**MATERIAL FOR THIS EXERCISE**

━━━━━━━━━━━━━━━━━━━━

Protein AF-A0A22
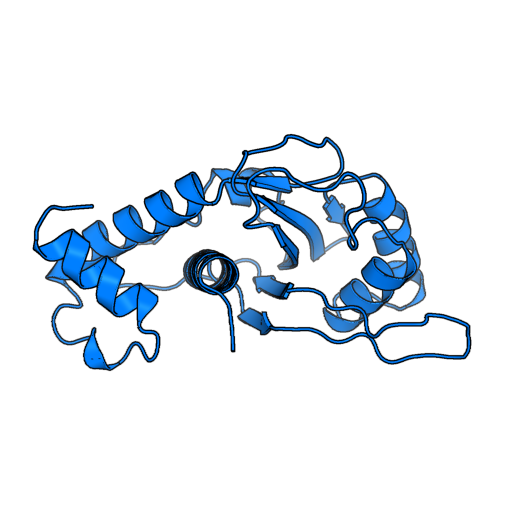3D0R1-F1 (afdb_monomer)

Solvent-accessible surface area (backbone atoms only — not comparable to full-atom values): 11315 Å² total; per-residue (Å²): 132,77,52,74,63,53,48,52,52,50,51,47,42,44,75,51,56,30,52,74,48,67,64,44,67,51,78,90,72,97,68,100,62,101,60,82,48,70,37,52,34,36,32,42,28,61,50,88,70,78,66,82,55,96,90,45,84,70,77,55,59,62,86,64,48,74,80,53,64,81,84,26,29,39,35,40,43,32,46,75,40,76,50,88,63,79,67,92,81,53,72,81,50,38,49,72,56,34,25,55,50,45,50,70,72,59,82,54,57,70,76,53,20,48,51,43,14,57,45,34,45,67,29,21,55,35,70,64,96,57,38,34,39,34,37,33,38,37,22,58,69,48,69,82,48,84,43,36,45,57,39,34,50,64,60,46,49,50,49,50,46,57,53,44,65,78
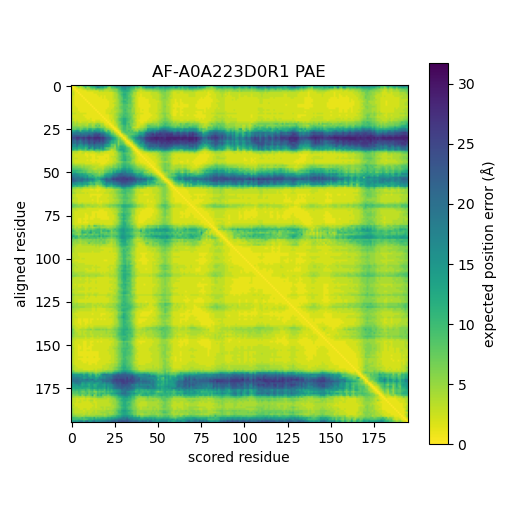,41,44,88,80,41,68,84,49,55,85,75,53,91,45,68,67,58,50,50,52,52,51,34,46,74,75,67,74,102

Structure (mmCIF, N/CA/C/O backbone):
data_AF-A0A223D0R1-F1
#
_entry.id   AF-A0A223D0R1-F1
#
loop_
_atom_site.group_PDB
_atom_site.id
_atom_site.type_symbol
_atom_site.label_atom_id
_atom_site.label_alt_id
_atom_site.label_comp_id
_atom_site.label_asym_id
_atom_site.label_entity_id
_atom_site.label_seq_id
_atom_site.pdbx_PDB_ins_code
_atom_site.Cartn_x
_atom_site.Cartn_y
_atom_site.Cartn_z
_atom_site.occupancy
_atom_site.B_iso_or_equiv
_atom_site.auth_seq_id
_atom_site.auth_comp_id
_atom_site.auth_asym_id
_atom_site.auth_atom_id
_atom_site.pdbx_PDB_model_num
ATOM 1 N N . MET A 1 1 ? 13.626 -4.284 14.387 1.00 59.22 1 MET A N 1
ATOM 2 C CA . MET A 1 1 ? 12.577 -3.681 15.237 1.00 59.22 1 MET A CA 1
ATOM 3 C C . MET A 1 1 ? 11.914 -2.620 14.384 1.00 59.22 1 MET A C 1
ATOM 5 O O . MET A 1 1 ? 12.648 -1.802 13.849 1.00 59.22 1 MET A O 1
ATOM 9 N N . ARG A 1 2 ? 10.596 -2.695 14.169 1.00 76.44 2 ARG A N 1
ATOM 10 C CA . ARG A 1 2 ? 9.865 -1.681 13.397 1.00 76.44 2 ARG A CA 1
ATOM 11 C C . ARG A 1 2 ? 9.796 -0.386 14.193 1.00 76.44 2 ARG A C 1
ATOM 13 O O . ARG A 1 2 ? 9.631 -0.436 15.412 1.00 76.44 2 ARG A O 1
ATOM 20 N N . ASN A 1 3 ? 9.903 0.753 13.520 1.00 86.88 3 ASN A N 1
ATOM 21 C CA . ASN A 1 3 ? 9.482 2.005 14.145 1.00 86.88 3 ASN A CA 1
ATOM 22 C C . ASN A 1 3 ? 7.944 2.109 14.147 1.00 86.88 3 ASN A C 1
ATOM 24 O O . ASN A 1 3 ? 7.250 1.355 13.465 1.00 86.88 3 ASN A O 1
ATOM 28 N N . PHE A 1 4 ? 7.408 3.070 14.900 1.00 89.44 4 PHE A N 1
ATOM 29 C CA . PHE A 1 4 ? 5.963 3.288 15.035 1.00 89.44 4 PHE A CA 1
ATOM 30 C C . PHE A 1 4 ? 5.220 3.389 13.688 1.00 89.44 4 PHE A C 1
ATOM 32 O O . PHE A 1 4 ? 4.148 2.813 13.523 1.00 89.44 4 PHE A O 1
ATOM 39 N N . ALA A 1 5 ? 5.786 4.100 12.709 1.00 92.19 5 ALA A N 1
ATOM 40 C CA . ALA A 1 5 ? 5.128 4.316 11.422 1.00 92.19 5 ALA A CA 1
ATOM 41 C C . ALA A 1 5 ? 5.126 3.052 10.550 1.00 92.19 5 ALA A C 1
ATOM 43 O O . ALA A 1 5 ? 4.134 2.763 9.885 1.00 92.19 5 ALA A O 1
ATOM 44 N N . GLU A 1 6 ? 6.208 2.275 10.578 1.00 92.56 6 GLU A N 1
ATOM 45 C CA . GLU A 1 6 ? 6.271 0.961 9.928 1.00 92.56 6 GLU A CA 1
ATOM 46 C C . GLU A 1 6 ? 5.319 -0.043 10.584 1.00 92.56 6 GLU A C 1
ATOM 48 O O . GLU A 1 6 ? 4.739 -0.887 9.904 1.00 92.56 6 GLU A O 1
ATOM 53 N N . GLU A 1 7 ? 5.119 0.048 11.901 1.00 93.38 7 GLU A N 1
ATOM 54 C CA . GLU A 1 7 ? 4.165 -0.797 12.614 1.00 93.38 7 GLU A CA 1
ATOM 55 C C . GLU A 1 7 ? 2.712 -0.450 12.254 1.00 93.38 7 GLU A C 1
ATOM 57 O O . GLU A 1 7 ? 1.930 -1.364 11.979 1.00 93.38 7 GLU A O 1
ATOM 62 N N . LEU A 1 8 ? 2.369 0.842 12.144 1.00 94.44 8 LEU A N 1
ATOM 63 C CA . LEU A 1 8 ? 1.085 1.288 11.583 1.00 94.44 8 LEU A CA 1
ATOM 64 C C . LEU A 1 8 ? 0.878 0.744 10.163 1.00 94.44 8 LEU A C 1
ATOM 66 O O . LEU A 1 8 ? -0.162 0.154 9.872 1.00 94.44 8 LEU A O 1
ATOM 70 N N . ALA A 1 9 ? 1.881 0.900 9.293 1.00 95.81 9 ALA A N 1
ATOM 71 C CA . ALA A 1 9 ? 1.835 0.419 7.914 1.00 95.81 9 ALA A CA 1
ATOM 72 C C . ALA A 1 9 ? 1.612 -1.099 7.846 1.00 95.81 9 ALA A C 1
ATOM 74 O O . ALA A 1 9 ? 0.760 -1.580 7.098 1.00 95.81 9 ALA A O 1
ATOM 75 N N . TYR A 1 10 ? 2.345 -1.856 8.666 1.00 95.19 10 TYR A N 1
ATOM 76 C CA . TYR A 1 10 ? 2.226 -3.306 8.739 1.00 95.19 10 TYR A CA 1
ATOM 77 C C . TYR A 1 10 ? 0.798 -3.727 9.079 1.00 95.19 10 TYR A C 1
ATOM 79 O O . TYR A 1 10 ? 0.195 -4.526 8.360 1.00 95.19 10 TYR A O 1
ATOM 87 N N . TRP A 1 11 ? 0.233 -3.177 10.156 1.00 93.69 11 TRP A N 1
ATOM 88 C CA . TRP A 1 11 ? -1.110 -3.549 10.592 1.00 93.69 11 TRP A CA 1
ATOM 89 C C . TRP A 1 11 ? -2.180 -3.098 9.613 1.00 93.69 11 TRP A C 1
ATOM 91 O O . TRP A 1 11 ? -3.125 -3.844 9.359 1.00 93.69 11 TRP A O 1
ATOM 101 N N . TYR A 1 12 ? -1.997 -1.934 8.995 1.00 95.56 12 TYR A N 1
ATOM 102 C CA . TYR A 1 12 ? -2.876 -1.452 7.944 1.00 95.56 12 TYR A CA 1
ATOM 103 C C . TYR A 1 12 ? -2.967 -2.441 6.789 1.00 95.56 12 TYR A C 1
ATOM 105 O O . TYR A 1 12 ? -4.059 -2.904 6.459 1.00 95.56 12 TYR A O 1
ATOM 113 N N . PHE A 1 13 ? -1.838 -2.845 6.206 1.00 96.00 13 PHE A N 1
ATOM 114 C CA . PHE A 1 13 ? -1.863 -3.810 5.110 1.00 96.00 13 PHE A CA 1
ATOM 115 C C . PHE A 1 13 ? -2.323 -5.194 5.570 1.00 96.00 13 PHE A C 1
ATOM 117 O O . PHE A 1 13 ? -3.086 -5.853 4.863 1.00 96.00 13 PHE A O 1
ATOM 124 N N . ARG A 1 14 ? -1.940 -5.629 6.774 1.00 92.75 14 ARG A N 1
ATOM 125 C CA . ARG A 1 14 ? -2.358 -6.928 7.311 1.00 92.75 14 ARG A CA 1
ATOM 126 C C . ARG A 1 14 ? -3.875 -7.031 7.477 1.00 92.75 14 ARG A C 1
ATOM 128 O O . ARG A 1 14 ? -4.436 -8.072 7.132 1.00 92.75 14 ARG A O 1
ATOM 135 N N . LEU A 1 15 ? -4.527 -5.971 7.961 1.00 90.62 15 LEU A N 1
ATOM 136 C CA . LEU A 1 15 ? -5.989 -5.888 8.098 1.00 90.62 15 LEU A CA 1
ATOM 137 C C . LEU A 1 15 ? -6.693 -5.610 6.763 1.00 90.62 15 LEU A C 1
ATOM 139 O O . LEU A 1 15 ? -7.859 -5.948 6.596 1.00 90.62 15 LEU A O 1
ATOM 143 N N . ASN A 1 16 ? -5.966 -5.093 5.772 1.00 92.62 16 ASN A N 1
ATOM 144 C CA . ASN A 1 16 ? -6.379 -5.094 4.369 1.00 92.62 16 ASN A CA 1
ATOM 145 C C . ASN A 1 16 ? -6.118 -6.447 3.669 1.00 92.62 16 ASN A C 1
ATOM 147 O O . ASN A 1 16 ? -6.252 -6.552 2.449 1.00 92.62 16 ASN A O 1
ATOM 151 N N . GLY A 1 17 ? -5.764 -7.503 4.412 1.00 92.31 17 GLY A N 1
ATOM 152 C CA . GLY A 1 17 ? -5.633 -8.882 3.931 1.00 92.31 17 GLY A CA 1
ATOM 153 C C . GLY A 1 17 ? -4.378 -9.171 3.106 1.00 92.31 17 GLY A C 1
ATOM 154 O O . GLY A 1 17 ? -4.400 -10.071 2.263 1.00 92.31 17 GLY A O 1
ATOM 155 N N . PHE A 1 18 ? -3.305 -8.409 3.324 1.00 95.31 18 PHE A N 1
ATOM 156 C CA . PHE A 1 18 ? -1.991 -8.690 2.752 1.00 95.31 18 PHE A CA 1
ATOM 157 C C . PHE A 1 18 ? -1.166 -9.618 3.653 1.00 95.31 18 PHE A C 1
ATOM 159 O O . PHE A 1 18 ? -1.146 -9.478 4.877 1.00 95.31 18 PHE A O 1
ATOM 166 N N . PHE A 1 19 ? -0.426 -10.525 3.021 1.00 95.00 19 PHE A N 1
ATOM 167 C CA . PHE A 1 19 ? 0.680 -11.270 3.617 1.00 95.00 19 PHE A CA 1
ATOM 168 C C . PHE A 1 19 ? 1.969 -10.495 3.367 1.00 95.00 19 PHE A C 1
ATOM 170 O O . PHE A 1 19 ? 2.241 -10.140 2.220 1.00 95.00 19 PHE A O 1
ATOM 177 N N . LEU A 1 20 ? 2.733 -10.208 4.424 1.00 94.94 20 LEU A N 1
ATOM 178 C CA . LEU A 1 20 ? 3.807 -9.215 4.391 1.00 94.94 20 LEU A CA 1
ATOM 179 C C . LEU A 1 20 ? 5.191 -9.822 4.642 1.00 94.94 20 LEU A C 1
ATOM 181 O O . LEU A 1 20 ? 5.347 -10.710 5.478 1.00 94.94 20 LEU A O 1
ATOM 185 N N . ILE A 1 21 ? 6.189 -9.275 3.953 1.00 92.94 21 ILE A N 1
ATOM 186 C CA . ILE A 1 21 ? 7.614 -9.378 4.274 1.00 92.94 21 ILE A CA 1
ATOM 187 C C . ILE A 1 21 ? 8.069 -7.983 4.700 1.00 92.94 21 ILE A C 1
ATOM 189 O O . ILE A 1 21 ? 7.791 -6.998 4.018 1.00 92.94 21 ILE A O 1
ATOM 193 N N . GLU A 1 22 ? 8.769 -7.910 5.823 1.00 90.12 22 GLU A N 1
ATOM 194 C CA . GLU A 1 22 ? 9.274 -6.667 6.406 1.00 90.12 22 GLU A CA 1
ATOM 195 C C . GLU A 1 22 ? 10.774 -6.519 6.158 1.00 90.12 22 GLU A C 1
ATOM 197 O O . GLU A 1 22 ? 11.476 -7.531 6.093 1.00 90.12 22 GLU A O 1
ATOM 202 N N . ASN A 1 23 ? 11.264 -5.274 6.111 1.00 82.19 23 ASN A N 1
ATOM 203 C CA . ASN A 1 23 ? 12.694 -4.944 6.034 1.00 82.19 23 ASN A CA 1
ATOM 204 C C . ASN A 1 23 ? 13.408 -5.754 4.947 1.00 82.19 23 ASN A C 1
ATOM 206 O O . ASN A 1 23 ? 14.393 -6.453 5.202 1.00 82.19 23 ASN A O 1
ATOM 210 N N . TYR A 1 24 ? 12.856 -5.736 3.733 1.00 81.88 24 TYR A N 1
ATOM 211 C CA . TYR A 1 24 ? 13.412 -6.518 2.644 1.00 81.88 24 TYR A CA 1
ATOM 212 C C . TYR A 1 24 ? 14.721 -5.888 2.172 1.00 81.88 24 TYR A C 1
ATOM 214 O O . TYR A 1 24 ? 14.718 -4.873 1.474 1.00 81.88 24 TYR A O 1
ATOM 222 N N . VAL A 1 25 ? 15.825 -6.521 2.568 1.00 76.19 25 VAL A N 1
ATOM 223 C CA . VAL A 1 25 ? 17.184 -6.104 2.231 1.00 76.19 25 VAL A CA 1
ATOM 224 C C . VAL A 1 25 ? 17.553 -6.598 0.836 1.00 76.19 25 VAL A C 1
ATOM 226 O O . VAL A 1 25 ? 17.538 -7.798 0.551 1.00 76.19 25 VAL A O 1
ATOM 229 N N . LEU A 1 26 ? 17.951 -5.671 -0.029 1.00 71.31 26 LEU A N 1
ATOM 230 C CA . LEU A 1 26 ? 18.495 -5.988 -1.345 1.00 71.31 26 LEU A CA 1
ATOM 231 C C . LEU A 1 26 ? 19.960 -6.428 -1.230 1.00 71.31 26 LEU A C 1
ATOM 233 O O . LEU A 1 26 ? 20.826 -5.651 -0.821 1.00 71.31 26 LEU A O 1
ATOM 237 N N . HIS A 1 27 ? 20.252 -7.674 -1.618 1.00 63.19 27 HIS A N 1
ATOM 238 C CA . HIS A 1 27 ? 21.622 -8.186 -1.665 1.00 63.19 27 HIS A CA 1
ATOM 239 C C . HIS A 1 27 ? 22.393 -7.613 -2.862 1.00 63.19 27 HIS A C 1
ATOM 241 O O . HIS A 1 27 ? 21.899 -7.591 -3.989 1.00 63.19 27 HIS A O 1
ATOM 247 N N . ARG A 1 28 ? 23.637 -7.187 -2.613 1.00 62.69 28 ARG A N 1
ATOM 248 C CA . ARG A 1 28 ? 24.567 -6.670 -3.627 1.00 62.69 28 ARG A CA 1
ATOM 249 C C . ARG A 1 28 ? 24.788 -7.710 -4.729 1.00 62.69 28 ARG A C 1
ATOM 251 O O . ARG A 1 28 ? 25.331 -8.776 -4.454 1.00 62.69 28 ARG A O 1
ATOM 258 N N . GLN A 1 29 ? 24.448 -7.381 -5.973 1.00 50.62 29 GLN A N 1
ATOM 259 C CA . GLN A 1 29 ? 24.970 -8.102 -7.132 1.00 50.62 29 GLN A CA 1
ATOM 260 C C . GLN A 1 29 ? 25.927 -7.190 -7.902 1.00 50.62 29 GLN A C 1
ATOM 262 O O . GLN A 1 29 ? 25.515 -6.222 -8.530 1.00 50.62 29 GLN A O 1
ATOM 267 N N . GLY A 1 30 ? 27.223 -7.489 -7.818 1.00 49.62 30 GLY A N 1
ATOM 268 C CA . GLY A 1 30 ? 28.221 -7.091 -8.814 1.00 49.62 30 GLY A CA 1
ATOM 269 C C . GLY A 1 30 ? 28.725 -5.641 -8.851 1.00 49.62 30 GLY A C 1
ATOM 270 O O . GLY A 1 30 ? 29.894 -5.481 -9.173 1.00 49.62 30 GLY A O 1
ATOM 271 N N . HIS A 1 31 ? 27.953 -4.598 -8.511 1.00 39.66 31 HIS A N 1
ATOM 272 C CA . HIS A 1 31 ? 28.425 -3.208 -8.677 1.00 39.66 31 HIS A CA 1
ATOM 273 C C . HIS A 1 31 ? 27.983 -2.216 -7.580 1.00 39.66 31 HIS A C 1
ATOM 275 O O . HIS A 1 31 ? 26.823 -2.159 -7.182 1.00 39.66 31 HIS A O 1
ATOM 281 N N . GLU A 1 32 ? 28.975 -1.453 -7.101 1.00 47.22 32 GLU A N 1
ATOM 282 C CA . GLU A 1 32 ? 28.974 -0.054 -6.623 1.00 47.22 32 GLU A CA 1
ATOM 283 C C . GLU A 1 32 ? 27.685 0.560 -6.039 1.00 47.22 32 GLU A C 1
ATOM 285 O O . GLU A 1 32 ? 27.293 1.671 -6.386 1.00 47.22 32 GLU A O 1
ATOM 290 N N . MET A 1 33 ? 27.050 -0.094 -5.069 1.00 47.28 33 MET A N 1
ATOM 291 C CA . MET A 1 33 ? 26.114 0.591 -4.171 1.00 47.28 33 MET A CA 1
ATOM 292 C C . MET A 1 33 ? 26.694 0.600 -2.749 1.00 47.28 33 MET A C 1
ATOM 294 O O . MET A 1 33 ? 26.857 -0.470 -2.153 1.00 47.28 33 MET A O 1
ATOM 298 N N . PRO A 1 34 ? 27.018 1.780 -2.176 1.00 46.75 34 PRO A N 1
ATOM 299 C CA . PRO A 1 34 ? 27.697 1.866 -0.882 1.00 46.75 34 PRO A CA 1
ATOM 300 C C . PRO A 1 34 ? 26.858 1.346 0.298 1.00 46.75 34 PRO A C 1
ATOM 302 O O . PRO A 1 34 ? 27.418 1.058 1.354 1.00 46.75 34 PRO A O 1
ATOM 305 N N . TYR A 1 35 ? 25.548 1.126 0.122 1.00 47.44 35 TYR A N 1
ATOM 306 C CA . TYR A 1 35 ? 24.631 0.748 1.202 1.00 47.44 35 TYR A CA 1
ATOM 307 C C . TYR A 1 35 ? 23.674 -0.378 0.801 1.00 47.44 35 TYR A C 1
ATOM 309 O O . TYR A 1 35 ? 23.217 -0.438 -0.343 1.00 47.44 35 TYR A O 1
ATOM 317 N N . ASN A 1 36 ? 23.348 -1.236 1.773 1.00 55.50 36 ASN A N 1
ATOM 318 C CA . ASN A 1 36 ? 22.172 -2.097 1.701 1.00 55.50 36 ASN A CA 1
ATOM 319 C C . ASN A 1 36 ? 20.931 -1.204 1.593 1.00 55.50 36 ASN A C 1
ATOM 321 O O . ASN A 1 36 ? 20.855 -0.135 2.201 1.00 55.50 36 ASN A O 1
ATOM 325 N N . ALA A 1 37 ? 20.013 -1.607 0.731 1.00 57.56 37 ALA A N 1
ATOM 326 C CA . ALA A 1 37 ? 18.835 -0.844 0.391 1.00 57.56 37 ALA A CA 1
ATOM 327 C C . ALA A 1 37 ? 17.609 -1.630 0.824 1.00 57.56 37 ALA A C 1
ATOM 329 O O . ALA A 1 37 ? 17.425 -2.752 0.353 1.00 57.56 37 ALA A O 1
ATOM 330 N N . ASP A 1 38 ? 16.777 -1.007 1.652 1.00 71.25 38 ASP A N 1
ATOM 331 C CA . ASP A 1 38 ? 15.644 -1.690 2.258 1.00 71.25 38 ASP A CA 1
ATOM 332 C C . ASP A 1 38 ? 14.335 -1.218 1.621 1.00 71.25 38 ASP A C 1
ATOM 334 O O . ASP A 1 38 ? 14.171 -0.042 1.270 1.00 71.25 38 ASP A O 1
ATOM 338 N N . ILE A 1 39 ? 13.425 -2.168 1.421 1.00 83.75 39 ILE A N 1
ATOM 339 C CA . ILE A 1 39 ? 12.005 -1.906 1.196 1.00 83.75 39 ILE A CA 1
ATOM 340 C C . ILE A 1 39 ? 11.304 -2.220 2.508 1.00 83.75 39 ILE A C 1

━━━━━━━━━━━━━━━━━━━━

**TRY IT**
The response should hold exactly the lines starting at the line with "ATOM 117 O O" and ending at the line with "ATOM 145 C C", and no other line of the material above.

**SOLUTION FOR THIS EXERCISE**
ATOM 117 O O . PHE A 1 13 ? -3.086 -5.853 4.863 1.00 96.00 13 PHE A O 1
ATOM 124 N N . ARG A 1 14 ? -1.940 -5.629 6.774 1.00 92.75 14 ARG A N 1
ATOM 125 C CA . ARG A 1 14 ? -2.358 -6.928 7.311 1.00 92.75 14 ARG A CA 1
ATOM 126 C C . ARG A 1 14 ? -3.875 -7.031 7.477 1.00 92.75 14 ARG A C 1
ATOM 128 O O . ARG A 1 14 ? -4.436 -8.072 7.132 1.00 92.75 14 ARG A O 1
ATOM 135 N N . LEU A 1 15 ? -4.527 -5.971 7.961 1.00 90.62 15 LEU A N 1
ATOM 136 C CA . LEU A 1 15 ? -5.989 -5.888 8.098 1.00 90.62 15 LEU A CA 1
ATOM 137 C C . LEU A 1 15 ? -6.693 -5.610 6.763 1.00 90.62 15 LEU A C 1
ATOM 139 O O . LEU A 1 15 ? -7.859 -5.948 6.596 1.00 90.62 15 LEU A O 1
ATOM 143 N N . ASN A 1 16 ? -5.966 -5.093 5.772 1.00 92.62 16 ASN A N 1
ATOM 144 C CA . ASN A 1 16 ? -6.379 -5.094 4.369 1.00 92.62 16 ASN A CA 1
ATOM 145 C C . ASN A 1 16 ? -6.118 -6.447 3.669 1.00 92.62 16 ASN A C 1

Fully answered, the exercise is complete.